Why don't those politicians understand what hateful colonialism they are practicing? Psychedelics have been used for millennia by the tribes that the west has conquered -- now we won't even let folks talk honestly about such indigenous medicines.
This is the "Oprah fallacy," which has led to so much suffering. She told women they were fools if they accepted a drink from a man. That's crazy. If we are terrified by such a statistically improbable event, we should be absolutely horrified by horses and skateboards.
There's a run of addiction movies out there, like "Craving!" wherein they actually personify addiction as a screaming skeleton. Funny, drug warriors never call for a Manhattan Project to end addiction. Addiction is their golden goose.
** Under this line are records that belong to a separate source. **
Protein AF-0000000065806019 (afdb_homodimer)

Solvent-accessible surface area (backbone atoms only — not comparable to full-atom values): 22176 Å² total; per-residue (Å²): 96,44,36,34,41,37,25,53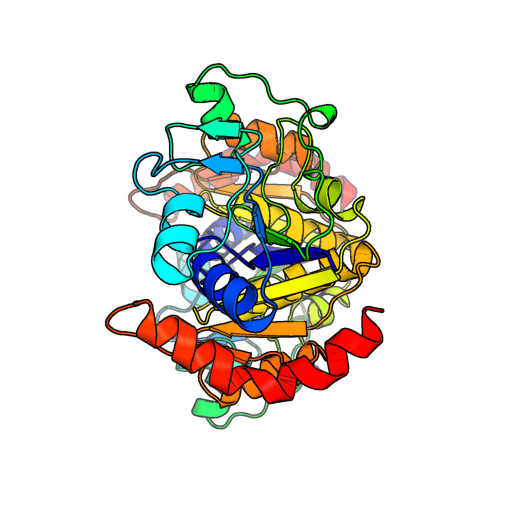,31,62,92,39,47,58,60,62,50,48,23,22,48,24,54,60,62,68,17,29,35,35,38,52,54,41,46,18,54,75,93,64,26,67,59,56,50,27,26,71,39,47,66,36,58,59,52,81,50,66,40,80,30,82,40,77,47,58,47,39,59,18,25,56,76,68,70,48,89,71,54,74,86,67,64,63,85,81,90,68,94,59,27,32,40,34,41,64,53,48,18,46,48,16,52,54,28,88,86,41,32,35,48,65,61,57,63,72,47,97,43,36,31,37,40,31,35,38,63,54,98,52,32,64,18,36,44,52,34,48,50,51,56,44,54,75,66,69,56,50,66,69,24,32,34,43,27,57,51,55,68,69,57,45,53,50,50,41,64,72,66,66,49,46,80,56,49,73,43,70,88,63,98,64,88,43,45,65,52,33,51,50,49,24,60,69,32,43,70,66,51,58,68,50,54,60,72,68,100,97,44,36,36,41,35,25,54,32,61,93,39,48,58,60,62,50,49,23,22,47,23,55,61,61,68,17,29,36,36,38,52,54,41,46,18,54,75,93,63,25,66,58,54,50,28,26,70,39,48,66,38,58,60,52,83,48,67,41,80,28,81,40,76,47,57,46,39,59,19,26,58,76,68,71,48,87,70,54,76,85,68,62,62,85,78,91,68,93,57,27,35,39,34,41,63,53,48,18,48,50,18,51,54,30,87,87,41,33,35,49,66,60,58,62,72,47,98,43,36,32,36,41,31,36,40,62,55,97,51,32,64,18,38,43,53,34,49,50,50,58,45,53,75,65,68,56,50,65,71,25,33,32,41,27,56,52,55,68,69,58,45,52,50,49,40,66,73,68,66,49,46,78,53,47,72,44,70,90,63,98,64,89,43,44,64,52,31,52,51,48,25,60,70,31,43,71,67,51,58,67,49,54,61,72,70,100

InterPro domains:
  IPR004472 Dethiobiotin synthase BioD [MF_00336] (1-188)
  IPR004472 Dethiobiotin synthase BioD [PIRSF006755] (2-192)
  IPR004472 Dethiobiotin synthase BioD [PTHR43210] (3-190)
  IPR004472 Dethiobiotin synthase BioD [TIGR00347] (5-155)
  IPR027417 P-loop containing nucleoside triphosphate hydrolase [G3DSA:3.40.50.300] (1-203)
  IPR027417 P-loop containing nucleoside triphosphate hydrolase [SSF52540] (1-196)

Organism: Chlamydia abortus (strain DSM 27085 / S26/3) (NCBI:txid218497)

Nearest PDB structures (foldseek):
  3of5-assembly1_A  TM=8.517E-01  e=4.698E-13  Francisella tularensis subsp. tularensis SCHU S4
  3of5-assembly1_B  TM=8.468E-01  e=1.060E-12  Francisella tularensis subsp. tularensis SCHU S4
  4a0r-assembly1_A  TM=8.378E-01  e=5.064E-12  Arabidopsis thaliana
  4a0r-assembly1_B  TM=8.413E-01  e=1.142E-11  Arabidopsis thaliana
  4a0h-assembly1_B  TM=8.594E-01  e=1.770E-11  Arabidopsis thaliana

Foldseek 3Di:
DEEEEFELFPPLCQLLVLLLVCQLQVFAEEEQEWEAPPVNTSQNVSCQQRVHHYDDHLYYFHHPDFRAVRCVVVVHADDLVSRDDDDDPGYYYYYYHTHLQTDDGPPGGNVVSCLVDPHEYEYEFEDDVCRLVSSVVRLVSNVVSVHHYQFYEYEADDPVVVVVSCVVSVGDYQYYHHDDPDRHSVNSVVRSVVRNVVCVCSVVVVD/DEEEEFELFPPLCQLLVLLLVCQLQVFAEEEQEWEAPPVNTSQNVSCQQRVHHYDDHLYYFHHPDFRAVRCVVVVHADDLVSRDDDDDPGYYYYYYHTHLQTDDGPPGGNVVSCLPDPHEYEYEFEDDVCRLVSVVVRLVSNVVSVHHYQFYEYEADDPVVVVVSCVVSVGDYQYYHHDDPDRHSVNSVVRSVVRNVVCVCSVVVVD

Secondary structure (DSSP, 8-state):
-EEEEEESSTTSSHHHHHHHHHHHTT-EEE-SEEES-GGG-HHHHHHHHH---EEPPSEEESSSS-HHHHHHHHT----GGG--PPP-SS-EEEE-SSSTTSBSSSS-BHHHHHTTSS-EEEEEEE-STTHHHHHHHHHHHHHHTT-EEEEEEEES--HHHHHHHHHHH-PPEEEEEPP-S---HHHHHHHHHHHHHHHHTTHHHH-/-EEEEEESSTTSSHHHHHHHHHHHTT-EEE-SEEES-GGG-HHHHHHHHH---EEPPSEEESSSS-HHHHHHHHT----GGG--PPP-SS-EEEEPSSSTTSBSSSS-BHHHHHTTSS-EEEEEEE-STTHHHHHHHHHHHHHHTT-EEEEEEEES--HHHHHHHHHHH-PPEEEEEPP-S---HHHHHHHHHHHHHHHHTTHHHH-

Radius of gyration: 22.35 Å; Cα contacts (8 Å, |Δi|>4): 819; chains: 2; bounding box: 46×65×48 Å

Sequence (414 aa):
MHIIIAGIDTDVGKTFVSAILTVLLQAEYWKPIQSGSLNHSDSAIVHALSGARCHPESYRFSHALAAHQAAQIDNITMHQETITLPKTDASLIIETSGGFLSPCTHDSLQGDVFAQWPCHWVLVSKAYLGSINHTCLTLEAMRARNLSILGIILNQYPKEEEDWLLRTTGLPFLGRLNYEKSISKATVQNYANLWKETWKYRDTLLCMHIIIAGIDTDVGKTFVSAILTVLLQAEYWKPIQSGSLNHSDSAIVHALSGARCHPESYRFSHALAAHQAAQIDNITMHQETITLPKTDASLIIETSGGFLSPCTHDSLQGDVFAQWPCHWVLVSKAYLGSINHTCLTLEAMRARNLSILGIILNQYPKEEEDWLLRTTGLPFLGRLNYEKSISKATVQNYANLWKETWKYRDTLLC

pLDDT: mean 95.18, std 8.52, range [39.66, 98.94]

Structure (mmCIF, N/CA/C/O backbone):
data_AF-0000000065806019-model_v1
#
loop_
_entity.id
_entity.type
_entity.pdbx_description
1 polymer 'ATP-dependent dethiobiotin synthetase BioD'
#
loop_
_atom_site.group_PDB
_atom_site.id
_atom_site.type_symbol
_atom_site.label_atom_id
_atom_site.label_alt_id
_atom_site.label_comp_id
_atom_site.label_asym_id
_atom_site.label_entity_id
_atom_site.label_seq_id
_atom_site.pdbx_PDB_ins_code
_atom_site.Cartn_x
_atom_site.Cartn_y
_atom_site.Cartn_z
_atom_site.occupancy
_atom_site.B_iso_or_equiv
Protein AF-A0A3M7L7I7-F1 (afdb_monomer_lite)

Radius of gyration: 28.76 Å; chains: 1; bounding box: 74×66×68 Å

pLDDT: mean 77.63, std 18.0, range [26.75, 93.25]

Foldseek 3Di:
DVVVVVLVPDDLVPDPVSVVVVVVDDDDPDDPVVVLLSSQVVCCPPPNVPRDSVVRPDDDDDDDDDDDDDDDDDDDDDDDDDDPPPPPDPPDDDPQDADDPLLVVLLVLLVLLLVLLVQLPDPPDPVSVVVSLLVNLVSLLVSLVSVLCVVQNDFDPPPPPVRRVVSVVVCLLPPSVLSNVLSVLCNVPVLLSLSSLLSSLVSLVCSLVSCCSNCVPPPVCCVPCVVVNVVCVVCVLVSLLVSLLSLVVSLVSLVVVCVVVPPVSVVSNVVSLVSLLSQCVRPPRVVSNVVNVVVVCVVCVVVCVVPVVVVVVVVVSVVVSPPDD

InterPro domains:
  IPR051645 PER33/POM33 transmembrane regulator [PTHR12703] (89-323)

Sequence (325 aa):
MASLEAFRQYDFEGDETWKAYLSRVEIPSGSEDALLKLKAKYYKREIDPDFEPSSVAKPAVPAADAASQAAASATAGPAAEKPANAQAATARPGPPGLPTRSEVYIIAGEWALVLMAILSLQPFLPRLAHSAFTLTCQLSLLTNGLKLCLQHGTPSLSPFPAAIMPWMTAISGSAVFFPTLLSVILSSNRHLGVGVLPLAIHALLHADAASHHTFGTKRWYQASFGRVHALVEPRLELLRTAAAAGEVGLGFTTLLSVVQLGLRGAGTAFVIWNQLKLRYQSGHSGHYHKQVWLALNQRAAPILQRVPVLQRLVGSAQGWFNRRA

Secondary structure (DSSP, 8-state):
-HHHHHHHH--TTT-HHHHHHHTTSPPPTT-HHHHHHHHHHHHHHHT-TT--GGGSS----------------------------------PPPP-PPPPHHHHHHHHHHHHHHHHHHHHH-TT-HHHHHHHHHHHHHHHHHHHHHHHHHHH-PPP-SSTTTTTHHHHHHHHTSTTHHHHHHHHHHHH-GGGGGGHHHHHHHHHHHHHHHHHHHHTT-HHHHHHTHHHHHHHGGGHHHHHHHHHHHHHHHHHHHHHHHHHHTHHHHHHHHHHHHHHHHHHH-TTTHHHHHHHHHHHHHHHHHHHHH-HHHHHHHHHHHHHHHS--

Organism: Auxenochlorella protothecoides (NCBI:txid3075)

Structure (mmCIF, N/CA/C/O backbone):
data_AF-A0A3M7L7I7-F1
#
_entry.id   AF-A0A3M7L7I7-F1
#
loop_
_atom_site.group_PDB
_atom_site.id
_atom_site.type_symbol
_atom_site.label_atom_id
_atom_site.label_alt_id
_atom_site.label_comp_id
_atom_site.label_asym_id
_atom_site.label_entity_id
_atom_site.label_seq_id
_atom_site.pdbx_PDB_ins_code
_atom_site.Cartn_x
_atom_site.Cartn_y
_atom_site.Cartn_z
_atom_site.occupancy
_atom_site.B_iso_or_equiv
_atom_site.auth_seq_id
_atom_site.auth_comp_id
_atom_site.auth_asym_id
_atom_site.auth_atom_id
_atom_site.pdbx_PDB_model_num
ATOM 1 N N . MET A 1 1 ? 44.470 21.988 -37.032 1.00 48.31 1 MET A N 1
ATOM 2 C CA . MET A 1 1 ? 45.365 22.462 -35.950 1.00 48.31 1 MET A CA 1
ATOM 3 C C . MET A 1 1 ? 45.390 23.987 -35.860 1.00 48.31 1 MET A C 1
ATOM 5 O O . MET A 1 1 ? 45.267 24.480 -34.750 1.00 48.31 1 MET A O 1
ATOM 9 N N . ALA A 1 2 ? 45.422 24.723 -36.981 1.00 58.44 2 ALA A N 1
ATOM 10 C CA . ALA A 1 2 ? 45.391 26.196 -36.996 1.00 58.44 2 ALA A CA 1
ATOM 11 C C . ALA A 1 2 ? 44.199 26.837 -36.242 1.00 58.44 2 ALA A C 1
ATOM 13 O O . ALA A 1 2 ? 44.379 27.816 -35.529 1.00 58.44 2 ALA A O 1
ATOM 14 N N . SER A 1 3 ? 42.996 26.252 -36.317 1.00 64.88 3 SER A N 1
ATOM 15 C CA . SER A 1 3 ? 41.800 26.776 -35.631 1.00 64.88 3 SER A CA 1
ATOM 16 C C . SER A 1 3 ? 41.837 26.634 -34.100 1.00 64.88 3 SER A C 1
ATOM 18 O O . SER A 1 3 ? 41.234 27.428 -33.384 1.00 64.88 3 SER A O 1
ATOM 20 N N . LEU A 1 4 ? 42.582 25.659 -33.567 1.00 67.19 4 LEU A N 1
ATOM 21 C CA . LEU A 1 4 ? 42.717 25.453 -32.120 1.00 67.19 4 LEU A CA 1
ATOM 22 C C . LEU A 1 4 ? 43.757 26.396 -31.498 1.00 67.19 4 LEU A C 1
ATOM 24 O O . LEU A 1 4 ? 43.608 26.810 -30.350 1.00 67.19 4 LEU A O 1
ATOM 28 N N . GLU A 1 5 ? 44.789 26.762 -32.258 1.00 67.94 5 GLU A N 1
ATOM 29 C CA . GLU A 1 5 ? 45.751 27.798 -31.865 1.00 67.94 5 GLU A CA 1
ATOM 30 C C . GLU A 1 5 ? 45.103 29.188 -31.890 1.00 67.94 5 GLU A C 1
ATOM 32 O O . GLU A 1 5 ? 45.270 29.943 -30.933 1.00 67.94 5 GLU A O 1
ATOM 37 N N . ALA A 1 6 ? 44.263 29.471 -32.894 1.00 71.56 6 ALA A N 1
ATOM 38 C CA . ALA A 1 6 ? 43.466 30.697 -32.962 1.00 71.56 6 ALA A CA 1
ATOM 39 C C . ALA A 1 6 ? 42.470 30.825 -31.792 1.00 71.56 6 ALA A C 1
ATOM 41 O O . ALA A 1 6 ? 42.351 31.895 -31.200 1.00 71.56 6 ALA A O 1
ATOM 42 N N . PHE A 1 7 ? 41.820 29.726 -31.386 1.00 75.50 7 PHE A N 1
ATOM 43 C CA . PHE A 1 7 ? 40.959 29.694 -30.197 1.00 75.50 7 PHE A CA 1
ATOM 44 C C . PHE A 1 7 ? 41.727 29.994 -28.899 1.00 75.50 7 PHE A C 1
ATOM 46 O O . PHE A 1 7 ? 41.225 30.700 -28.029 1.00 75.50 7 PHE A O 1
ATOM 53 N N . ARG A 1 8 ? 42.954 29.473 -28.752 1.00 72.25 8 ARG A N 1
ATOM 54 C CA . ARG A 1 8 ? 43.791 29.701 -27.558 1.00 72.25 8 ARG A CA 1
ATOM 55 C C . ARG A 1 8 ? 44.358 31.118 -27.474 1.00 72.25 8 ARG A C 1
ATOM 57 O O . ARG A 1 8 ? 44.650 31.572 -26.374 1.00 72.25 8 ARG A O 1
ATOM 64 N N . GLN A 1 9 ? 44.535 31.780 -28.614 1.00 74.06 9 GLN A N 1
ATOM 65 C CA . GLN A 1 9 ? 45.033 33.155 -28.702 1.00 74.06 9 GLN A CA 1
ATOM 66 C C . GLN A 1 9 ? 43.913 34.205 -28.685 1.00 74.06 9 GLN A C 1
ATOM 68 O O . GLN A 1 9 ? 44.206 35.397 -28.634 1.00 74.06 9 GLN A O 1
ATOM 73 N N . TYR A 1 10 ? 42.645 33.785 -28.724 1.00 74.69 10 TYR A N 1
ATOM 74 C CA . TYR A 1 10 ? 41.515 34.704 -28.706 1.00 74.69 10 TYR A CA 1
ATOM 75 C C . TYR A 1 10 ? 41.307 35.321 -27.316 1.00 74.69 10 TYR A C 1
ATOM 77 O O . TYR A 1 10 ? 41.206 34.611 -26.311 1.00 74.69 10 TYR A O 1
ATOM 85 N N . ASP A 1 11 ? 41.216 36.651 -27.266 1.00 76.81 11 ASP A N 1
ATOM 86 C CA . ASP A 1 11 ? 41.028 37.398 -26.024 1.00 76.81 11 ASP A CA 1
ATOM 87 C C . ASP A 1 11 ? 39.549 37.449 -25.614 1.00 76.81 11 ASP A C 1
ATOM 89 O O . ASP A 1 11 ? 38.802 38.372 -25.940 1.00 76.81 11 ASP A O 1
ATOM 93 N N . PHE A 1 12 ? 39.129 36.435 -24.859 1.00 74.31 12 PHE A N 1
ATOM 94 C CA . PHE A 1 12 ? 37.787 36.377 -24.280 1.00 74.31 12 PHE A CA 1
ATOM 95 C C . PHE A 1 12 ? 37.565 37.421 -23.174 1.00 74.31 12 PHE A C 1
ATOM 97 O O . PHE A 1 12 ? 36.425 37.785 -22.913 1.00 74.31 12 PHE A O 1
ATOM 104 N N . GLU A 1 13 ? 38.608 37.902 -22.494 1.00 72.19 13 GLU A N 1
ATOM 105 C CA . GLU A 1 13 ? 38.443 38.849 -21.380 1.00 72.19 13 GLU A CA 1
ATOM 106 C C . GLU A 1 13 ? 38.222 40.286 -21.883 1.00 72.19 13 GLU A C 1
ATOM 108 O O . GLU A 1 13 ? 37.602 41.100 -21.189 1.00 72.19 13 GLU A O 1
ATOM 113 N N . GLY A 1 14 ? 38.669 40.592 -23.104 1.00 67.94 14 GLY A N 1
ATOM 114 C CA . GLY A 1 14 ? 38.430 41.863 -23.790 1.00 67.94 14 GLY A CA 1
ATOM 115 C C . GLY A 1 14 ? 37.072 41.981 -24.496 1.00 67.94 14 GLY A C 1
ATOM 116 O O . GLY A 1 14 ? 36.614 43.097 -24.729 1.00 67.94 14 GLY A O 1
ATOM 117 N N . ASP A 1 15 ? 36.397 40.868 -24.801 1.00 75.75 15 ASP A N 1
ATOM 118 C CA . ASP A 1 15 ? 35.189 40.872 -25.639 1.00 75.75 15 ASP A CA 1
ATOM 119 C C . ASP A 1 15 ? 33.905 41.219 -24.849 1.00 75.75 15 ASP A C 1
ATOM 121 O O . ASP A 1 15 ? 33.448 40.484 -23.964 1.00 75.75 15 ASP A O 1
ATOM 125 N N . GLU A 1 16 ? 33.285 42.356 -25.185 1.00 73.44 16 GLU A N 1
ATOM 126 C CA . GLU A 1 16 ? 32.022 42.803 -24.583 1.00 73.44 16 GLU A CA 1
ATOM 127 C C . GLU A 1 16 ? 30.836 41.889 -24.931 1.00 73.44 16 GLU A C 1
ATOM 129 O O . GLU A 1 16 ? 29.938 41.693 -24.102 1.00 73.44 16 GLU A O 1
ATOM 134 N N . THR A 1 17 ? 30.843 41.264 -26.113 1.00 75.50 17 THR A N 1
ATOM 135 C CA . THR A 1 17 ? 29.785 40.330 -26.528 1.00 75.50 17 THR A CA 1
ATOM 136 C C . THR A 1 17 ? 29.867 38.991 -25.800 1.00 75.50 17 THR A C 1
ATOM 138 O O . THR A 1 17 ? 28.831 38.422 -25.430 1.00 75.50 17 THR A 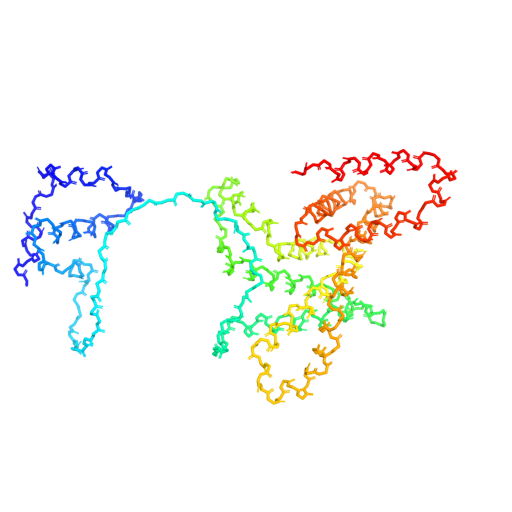O 1
ATOM 141 N N . TRP A 1 18 ? 31.075 38.555 -25.438 1.00 77.81 18 TRP A N 1
ATOM 142 C CA . TRP A 1 18 ? 31.278 37.404 -24.561 1.00 77.81 18 TRP A CA 1
ATOM 143 C C . TRP A 1 18 ? 30.780 37.684 -23.140 1.00 77.81 18 TRP A C 1
ATOM 145 O O . TRP A 1 18 ? 30.052 36.868 -22.572 1.00 77.81 18 TRP A O 1
ATOM 155 N N . LYS A 1 19 ? 31.082 38.859 -22.575 1.00 75.38 19 LYS A N 1
ATOM 156 C CA . LYS A 1 19 ? 30.605 39.254 -21.233 1.00 75.38 19 LYS A CA 1
ATOM 157 C C . LYS A 1 19 ? 29.080 39.346 -21.161 1.00 75.38 19 LYS A C 1
ATOM 159 O O . LYS A 1 19 ? 28.477 38.881 -20.190 1.00 75.38 19 LYS A O 1
ATOM 164 N N . ALA A 1 20 ? 28.447 39.888 -22.202 1.00 75.12 20 ALA A N 1
ATOM 165 C CA . ALA A 1 20 ? 26.990 39.938 -22.320 1.00 75.12 20 ALA A CA 1
ATOM 166 C C . ALA A 1 20 ? 26.357 38.544 -22.490 1.00 75.12 20 ALA A C 1
ATOM 168 O O . ALA A 1 20 ? 25.222 38.320 -22.065 1.00 75.12 20 ALA A O 1
ATOM 169 N N . TYR A 1 21 ? 27.076 37.601 -23.101 1.00 76.19 21 TYR A N 1
ATOM 170 C CA . TYR A 1 21 ? 26.645 36.211 -23.201 1.00 76.19 21 TYR A CA 1
ATOM 171 C C . TYR A 1 21 ? 26.786 35.470 -21.863 1.00 76.19 21 TYR A C 1
ATOM 173 O O . TYR A 1 21 ? 25.874 34.748 -21.462 1.00 76.19 21 TYR A O 1
ATOM 181 N N . LEU A 1 22 ? 27.884 35.693 -21.142 1.00 75.62 22 LEU A N 1
ATOM 182 C CA . LEU A 1 22 ? 28.185 35.046 -19.864 1.00 75.62 22 LEU A CA 1
ATOM 183 C C . LEU A 1 22 ? 27.214 35.479 -18.756 1.00 75.62 22 LEU A C 1
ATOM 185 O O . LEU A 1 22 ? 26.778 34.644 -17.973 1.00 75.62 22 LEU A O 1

We need a scheduling system for psychoactive drugs as much as we need a scheduling system for sports activities: i.e. NOT AT ALL. Some sports are VERY dangerous, but we do not outlaw them because we know that there are benefits both to sports and to freedom in general.
The massive use of plea deals lets prosecutors threaten drug suspects into giving up their rights to a fair trial.
The Shipiba have learned to heal human beings physically, psychologically and spiritually with what they call "onanyati," plant allies and guides, such as Bobinsana, which "envelops seekers in a cocoon of love." You know: what the DEA would call "junk."
Was looking for natural sleeping aids online. Everyone ignores the fact that all the stuff that REALLY works has been outlawed! We live in a pretend world wherein the outlawed stuff no longer even exists in our minds! We are blind to our lost legacy regarding plant medicines!
No drug causes addiction after one use. From this fact alone, it follows that even drugs like meth and crack and Fentanyl can be used wisely -- on an intermittent basis.